Dataset extract Start Marker

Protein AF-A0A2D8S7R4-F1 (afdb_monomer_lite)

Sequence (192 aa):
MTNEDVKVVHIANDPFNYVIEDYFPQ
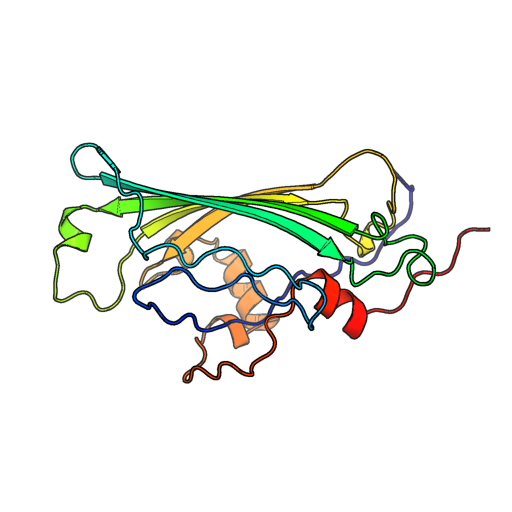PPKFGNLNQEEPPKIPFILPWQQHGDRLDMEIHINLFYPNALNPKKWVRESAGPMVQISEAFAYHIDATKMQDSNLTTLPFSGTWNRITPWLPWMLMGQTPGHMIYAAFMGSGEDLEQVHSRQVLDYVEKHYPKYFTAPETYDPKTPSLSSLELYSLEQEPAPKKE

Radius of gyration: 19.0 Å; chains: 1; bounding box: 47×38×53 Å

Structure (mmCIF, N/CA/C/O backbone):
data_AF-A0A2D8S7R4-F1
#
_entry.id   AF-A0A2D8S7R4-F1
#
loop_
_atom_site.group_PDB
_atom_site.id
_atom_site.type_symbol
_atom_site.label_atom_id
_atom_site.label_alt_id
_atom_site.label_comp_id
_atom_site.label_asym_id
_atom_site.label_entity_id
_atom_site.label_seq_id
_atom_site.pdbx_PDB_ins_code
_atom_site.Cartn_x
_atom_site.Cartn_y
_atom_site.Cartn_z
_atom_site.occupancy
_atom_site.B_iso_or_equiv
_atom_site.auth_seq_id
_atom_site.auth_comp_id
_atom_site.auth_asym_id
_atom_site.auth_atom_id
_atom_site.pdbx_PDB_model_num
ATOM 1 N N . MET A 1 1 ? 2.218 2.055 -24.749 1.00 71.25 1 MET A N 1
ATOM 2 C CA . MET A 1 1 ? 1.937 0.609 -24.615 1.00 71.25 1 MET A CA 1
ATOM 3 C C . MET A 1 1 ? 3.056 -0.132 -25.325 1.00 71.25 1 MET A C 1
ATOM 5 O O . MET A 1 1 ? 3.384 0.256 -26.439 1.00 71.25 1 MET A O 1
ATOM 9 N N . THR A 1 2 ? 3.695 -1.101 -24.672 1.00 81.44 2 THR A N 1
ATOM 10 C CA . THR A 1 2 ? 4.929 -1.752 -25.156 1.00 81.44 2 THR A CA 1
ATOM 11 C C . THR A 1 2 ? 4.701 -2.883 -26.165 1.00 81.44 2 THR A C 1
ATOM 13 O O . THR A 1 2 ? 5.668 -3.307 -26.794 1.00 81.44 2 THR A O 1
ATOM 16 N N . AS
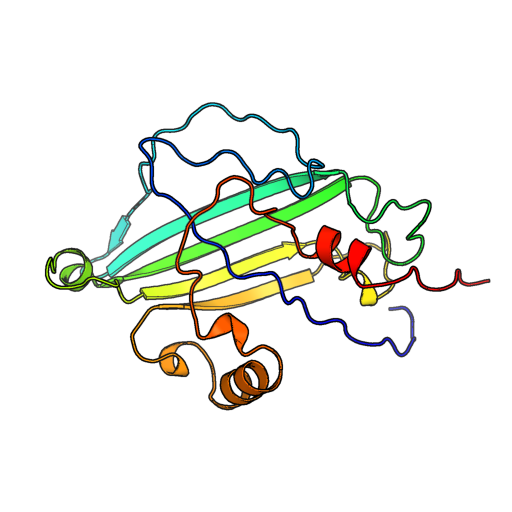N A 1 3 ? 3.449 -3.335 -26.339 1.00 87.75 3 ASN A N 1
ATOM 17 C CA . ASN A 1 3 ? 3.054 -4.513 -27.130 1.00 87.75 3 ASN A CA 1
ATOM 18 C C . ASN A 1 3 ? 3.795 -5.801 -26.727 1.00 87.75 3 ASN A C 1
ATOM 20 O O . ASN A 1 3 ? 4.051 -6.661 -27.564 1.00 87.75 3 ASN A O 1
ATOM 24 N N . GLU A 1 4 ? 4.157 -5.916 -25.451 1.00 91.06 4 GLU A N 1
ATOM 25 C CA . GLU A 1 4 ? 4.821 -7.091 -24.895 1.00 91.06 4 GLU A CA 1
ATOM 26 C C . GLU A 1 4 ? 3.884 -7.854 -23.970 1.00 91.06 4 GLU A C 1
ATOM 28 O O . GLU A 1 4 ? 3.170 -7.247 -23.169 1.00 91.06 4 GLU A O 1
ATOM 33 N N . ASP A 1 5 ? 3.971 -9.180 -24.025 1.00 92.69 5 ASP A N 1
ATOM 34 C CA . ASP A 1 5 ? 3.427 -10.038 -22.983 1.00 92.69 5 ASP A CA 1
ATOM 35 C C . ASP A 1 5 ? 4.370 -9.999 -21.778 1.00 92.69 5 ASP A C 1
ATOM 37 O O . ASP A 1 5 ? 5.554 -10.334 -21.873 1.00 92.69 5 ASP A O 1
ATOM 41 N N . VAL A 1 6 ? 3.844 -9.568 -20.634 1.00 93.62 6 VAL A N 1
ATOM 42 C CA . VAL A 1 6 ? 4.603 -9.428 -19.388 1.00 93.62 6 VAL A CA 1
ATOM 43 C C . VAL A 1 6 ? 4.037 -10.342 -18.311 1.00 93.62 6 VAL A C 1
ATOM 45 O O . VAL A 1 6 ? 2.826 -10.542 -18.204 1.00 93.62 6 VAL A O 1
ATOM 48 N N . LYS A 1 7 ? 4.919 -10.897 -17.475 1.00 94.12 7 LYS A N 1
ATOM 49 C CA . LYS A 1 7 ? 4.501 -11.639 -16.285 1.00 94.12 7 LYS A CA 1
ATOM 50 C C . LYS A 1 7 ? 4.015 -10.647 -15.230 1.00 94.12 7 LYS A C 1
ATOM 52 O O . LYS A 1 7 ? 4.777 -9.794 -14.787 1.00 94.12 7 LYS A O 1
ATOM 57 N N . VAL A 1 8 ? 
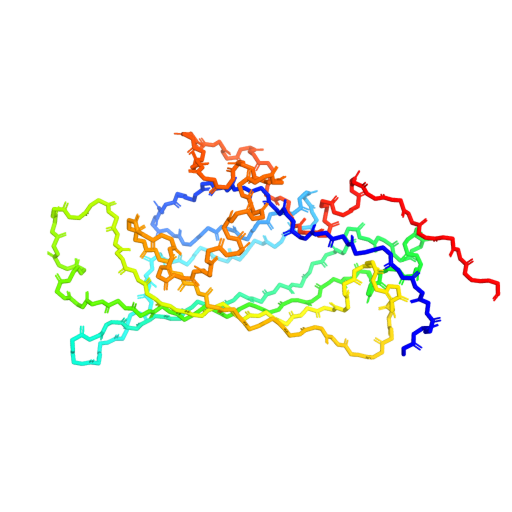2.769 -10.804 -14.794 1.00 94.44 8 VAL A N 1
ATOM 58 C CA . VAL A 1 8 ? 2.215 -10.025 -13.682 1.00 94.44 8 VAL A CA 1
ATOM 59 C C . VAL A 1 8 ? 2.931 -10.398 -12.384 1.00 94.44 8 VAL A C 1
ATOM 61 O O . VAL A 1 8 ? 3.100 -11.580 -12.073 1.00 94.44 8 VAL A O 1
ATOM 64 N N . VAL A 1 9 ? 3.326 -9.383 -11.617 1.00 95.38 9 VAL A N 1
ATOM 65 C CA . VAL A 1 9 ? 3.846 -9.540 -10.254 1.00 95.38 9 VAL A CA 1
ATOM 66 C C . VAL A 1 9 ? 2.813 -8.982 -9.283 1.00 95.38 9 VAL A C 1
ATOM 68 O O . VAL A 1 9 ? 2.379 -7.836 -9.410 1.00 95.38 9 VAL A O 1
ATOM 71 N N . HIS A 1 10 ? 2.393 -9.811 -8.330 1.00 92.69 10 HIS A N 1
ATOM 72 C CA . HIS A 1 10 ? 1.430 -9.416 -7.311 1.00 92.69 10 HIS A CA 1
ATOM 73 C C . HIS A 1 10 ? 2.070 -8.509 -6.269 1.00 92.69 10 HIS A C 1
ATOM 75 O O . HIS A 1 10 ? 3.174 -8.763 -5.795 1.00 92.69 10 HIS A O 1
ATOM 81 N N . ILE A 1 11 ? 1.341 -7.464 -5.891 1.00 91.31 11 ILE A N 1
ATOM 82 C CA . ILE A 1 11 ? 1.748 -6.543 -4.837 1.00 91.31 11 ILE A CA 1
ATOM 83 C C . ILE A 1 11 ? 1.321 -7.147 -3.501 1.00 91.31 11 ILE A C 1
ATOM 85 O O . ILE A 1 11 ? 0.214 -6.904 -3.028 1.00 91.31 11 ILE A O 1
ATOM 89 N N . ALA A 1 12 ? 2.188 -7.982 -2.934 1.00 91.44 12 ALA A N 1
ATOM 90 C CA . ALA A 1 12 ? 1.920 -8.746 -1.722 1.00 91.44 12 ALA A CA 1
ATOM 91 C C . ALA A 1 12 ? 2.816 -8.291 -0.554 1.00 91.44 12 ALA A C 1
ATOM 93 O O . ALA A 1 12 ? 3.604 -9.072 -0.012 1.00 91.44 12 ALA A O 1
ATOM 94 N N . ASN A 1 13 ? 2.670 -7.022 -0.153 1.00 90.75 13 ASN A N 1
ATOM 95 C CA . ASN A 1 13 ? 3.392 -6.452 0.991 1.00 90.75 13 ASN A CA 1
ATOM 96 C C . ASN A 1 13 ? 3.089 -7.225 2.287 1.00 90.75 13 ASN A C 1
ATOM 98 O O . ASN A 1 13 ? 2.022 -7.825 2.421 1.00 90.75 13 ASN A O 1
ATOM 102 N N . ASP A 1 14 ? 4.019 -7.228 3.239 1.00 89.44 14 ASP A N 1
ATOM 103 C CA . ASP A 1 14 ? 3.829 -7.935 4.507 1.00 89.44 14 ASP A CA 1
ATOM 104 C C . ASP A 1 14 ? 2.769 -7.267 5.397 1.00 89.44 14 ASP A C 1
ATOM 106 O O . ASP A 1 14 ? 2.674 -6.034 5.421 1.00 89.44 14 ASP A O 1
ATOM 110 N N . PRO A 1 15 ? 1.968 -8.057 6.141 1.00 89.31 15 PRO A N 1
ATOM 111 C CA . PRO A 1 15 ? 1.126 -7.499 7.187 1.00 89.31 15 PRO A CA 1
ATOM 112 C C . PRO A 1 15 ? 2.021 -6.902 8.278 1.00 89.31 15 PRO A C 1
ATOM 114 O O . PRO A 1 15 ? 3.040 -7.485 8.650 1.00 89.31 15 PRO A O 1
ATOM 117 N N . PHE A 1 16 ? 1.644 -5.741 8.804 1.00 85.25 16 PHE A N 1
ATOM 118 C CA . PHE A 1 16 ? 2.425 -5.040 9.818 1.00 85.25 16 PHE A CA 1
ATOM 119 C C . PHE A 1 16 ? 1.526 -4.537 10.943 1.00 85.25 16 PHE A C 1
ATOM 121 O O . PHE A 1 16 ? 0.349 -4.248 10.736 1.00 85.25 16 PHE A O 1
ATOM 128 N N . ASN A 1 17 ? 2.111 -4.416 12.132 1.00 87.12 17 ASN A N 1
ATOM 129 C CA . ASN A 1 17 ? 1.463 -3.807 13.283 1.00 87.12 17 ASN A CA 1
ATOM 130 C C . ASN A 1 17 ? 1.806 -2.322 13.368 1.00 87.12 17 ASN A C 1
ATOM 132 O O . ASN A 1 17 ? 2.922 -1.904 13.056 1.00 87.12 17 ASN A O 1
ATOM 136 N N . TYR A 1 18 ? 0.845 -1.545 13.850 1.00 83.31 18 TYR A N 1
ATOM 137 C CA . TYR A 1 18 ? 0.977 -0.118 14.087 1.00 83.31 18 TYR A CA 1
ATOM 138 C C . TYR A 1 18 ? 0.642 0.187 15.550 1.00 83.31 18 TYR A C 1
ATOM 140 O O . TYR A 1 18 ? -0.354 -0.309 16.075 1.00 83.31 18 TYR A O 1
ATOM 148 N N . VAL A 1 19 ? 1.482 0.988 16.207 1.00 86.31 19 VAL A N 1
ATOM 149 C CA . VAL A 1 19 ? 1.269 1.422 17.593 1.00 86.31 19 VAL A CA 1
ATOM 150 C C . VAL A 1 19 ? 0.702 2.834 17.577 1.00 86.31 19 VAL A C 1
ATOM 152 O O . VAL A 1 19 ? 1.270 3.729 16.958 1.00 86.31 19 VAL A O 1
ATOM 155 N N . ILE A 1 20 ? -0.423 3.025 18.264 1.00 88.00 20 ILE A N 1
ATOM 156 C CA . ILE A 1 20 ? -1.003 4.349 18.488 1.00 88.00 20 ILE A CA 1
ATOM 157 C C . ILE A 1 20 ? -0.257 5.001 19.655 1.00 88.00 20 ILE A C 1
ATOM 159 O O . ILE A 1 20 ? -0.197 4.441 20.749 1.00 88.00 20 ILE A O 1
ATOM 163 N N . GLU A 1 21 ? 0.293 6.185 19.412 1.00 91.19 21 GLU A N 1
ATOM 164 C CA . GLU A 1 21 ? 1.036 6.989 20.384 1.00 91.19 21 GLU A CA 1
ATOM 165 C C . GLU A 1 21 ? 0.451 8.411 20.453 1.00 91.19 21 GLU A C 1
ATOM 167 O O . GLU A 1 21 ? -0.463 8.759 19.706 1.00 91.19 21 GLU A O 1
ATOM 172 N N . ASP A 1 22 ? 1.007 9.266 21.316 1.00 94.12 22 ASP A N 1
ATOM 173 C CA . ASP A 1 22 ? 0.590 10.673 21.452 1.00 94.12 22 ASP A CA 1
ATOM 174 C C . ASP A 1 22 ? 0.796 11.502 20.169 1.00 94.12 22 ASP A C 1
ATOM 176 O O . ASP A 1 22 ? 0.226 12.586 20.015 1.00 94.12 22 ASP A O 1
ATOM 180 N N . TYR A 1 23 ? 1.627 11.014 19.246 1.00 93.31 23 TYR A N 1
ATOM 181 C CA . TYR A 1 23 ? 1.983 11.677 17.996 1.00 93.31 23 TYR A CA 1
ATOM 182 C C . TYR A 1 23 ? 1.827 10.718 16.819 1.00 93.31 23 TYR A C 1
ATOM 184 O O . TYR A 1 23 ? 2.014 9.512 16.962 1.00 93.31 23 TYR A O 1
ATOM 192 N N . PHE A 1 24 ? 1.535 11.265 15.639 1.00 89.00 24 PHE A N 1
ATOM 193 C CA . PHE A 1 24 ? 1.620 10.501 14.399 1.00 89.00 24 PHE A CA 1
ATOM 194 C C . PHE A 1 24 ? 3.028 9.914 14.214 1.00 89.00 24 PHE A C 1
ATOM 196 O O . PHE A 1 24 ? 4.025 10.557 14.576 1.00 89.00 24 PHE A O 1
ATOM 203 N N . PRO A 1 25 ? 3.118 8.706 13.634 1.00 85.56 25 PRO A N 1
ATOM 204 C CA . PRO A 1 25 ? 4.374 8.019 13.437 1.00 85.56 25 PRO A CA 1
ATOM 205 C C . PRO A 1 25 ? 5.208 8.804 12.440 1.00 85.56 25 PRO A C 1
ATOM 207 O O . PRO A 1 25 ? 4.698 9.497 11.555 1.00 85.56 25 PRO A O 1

Dataset extract End Marker

> **Requirement**
Every line from the top of the records above to the line with "ATOM 2 C CA", inclusive, should be duplicated exactly, minus the pictures.

> **Finished task**
Protein AF-A0A2D8S7R4-F1 (afdb_monomer_lite)

Sequence (192 aa):
MTNEDVKVVHIANDPFNYVIEDYFPQ
PPKFGNLNQEEPPKIPFILPWQQHGDRLDMEIHINLFYPNALNPKKWVRESAGPMVQISEAFAYHIDATKMQDSNLTTLPFSGTWNRITPWLPWMLMGQTPGHMIYAAFMGSGEDLEQVHSRQVLDYVEKHYPKYFTAPETYDPKTPSLSSLELYSLEQEPAPKKE

Radius of gyration: 19.0 Å; chains: 1; bounding box: 47×38×53 Å

Structure (mmCIF, N/CA/C/O backbone):
data_AF-A0A2D8S7R4-F1
#
_entry.id   AF-A0A2D8S7R4-F1
#
loop_
_atom_site.group_PDB
_atom_site.id
_atom_site.type_symbol
_atom_site.label_atom_id
_atom_site.label_alt_id
_atom_site.label_comp_id
_atom_site.label_asym_id
_atom_site.label_entity_id
_atom_site.label_seq_id
_atom_site.pdbx_PDB_ins_code
_atom_site.Cartn_x
_atom_site.Cartn_y
_atom_site.Cartn_z
_atom_site.occupancy
_atom_site.B_iso_or_equiv
_atom_site.auth_seq_id
_atom_site.auth_comp_id
_atom_site.auth_asym_id
_atom_site.auth_atom_id
_atom_site.pdbx_PDB_model_num
ATOM 1 N N . MET A 1 1 ? 2.218 2.055 -24.749 1.00 71.25 1 MET A N 1
ATOM 2 C CA . MET A 1 1 ? 1.937 0.609 -24.615 1.00 71.25 1 MET A CA 1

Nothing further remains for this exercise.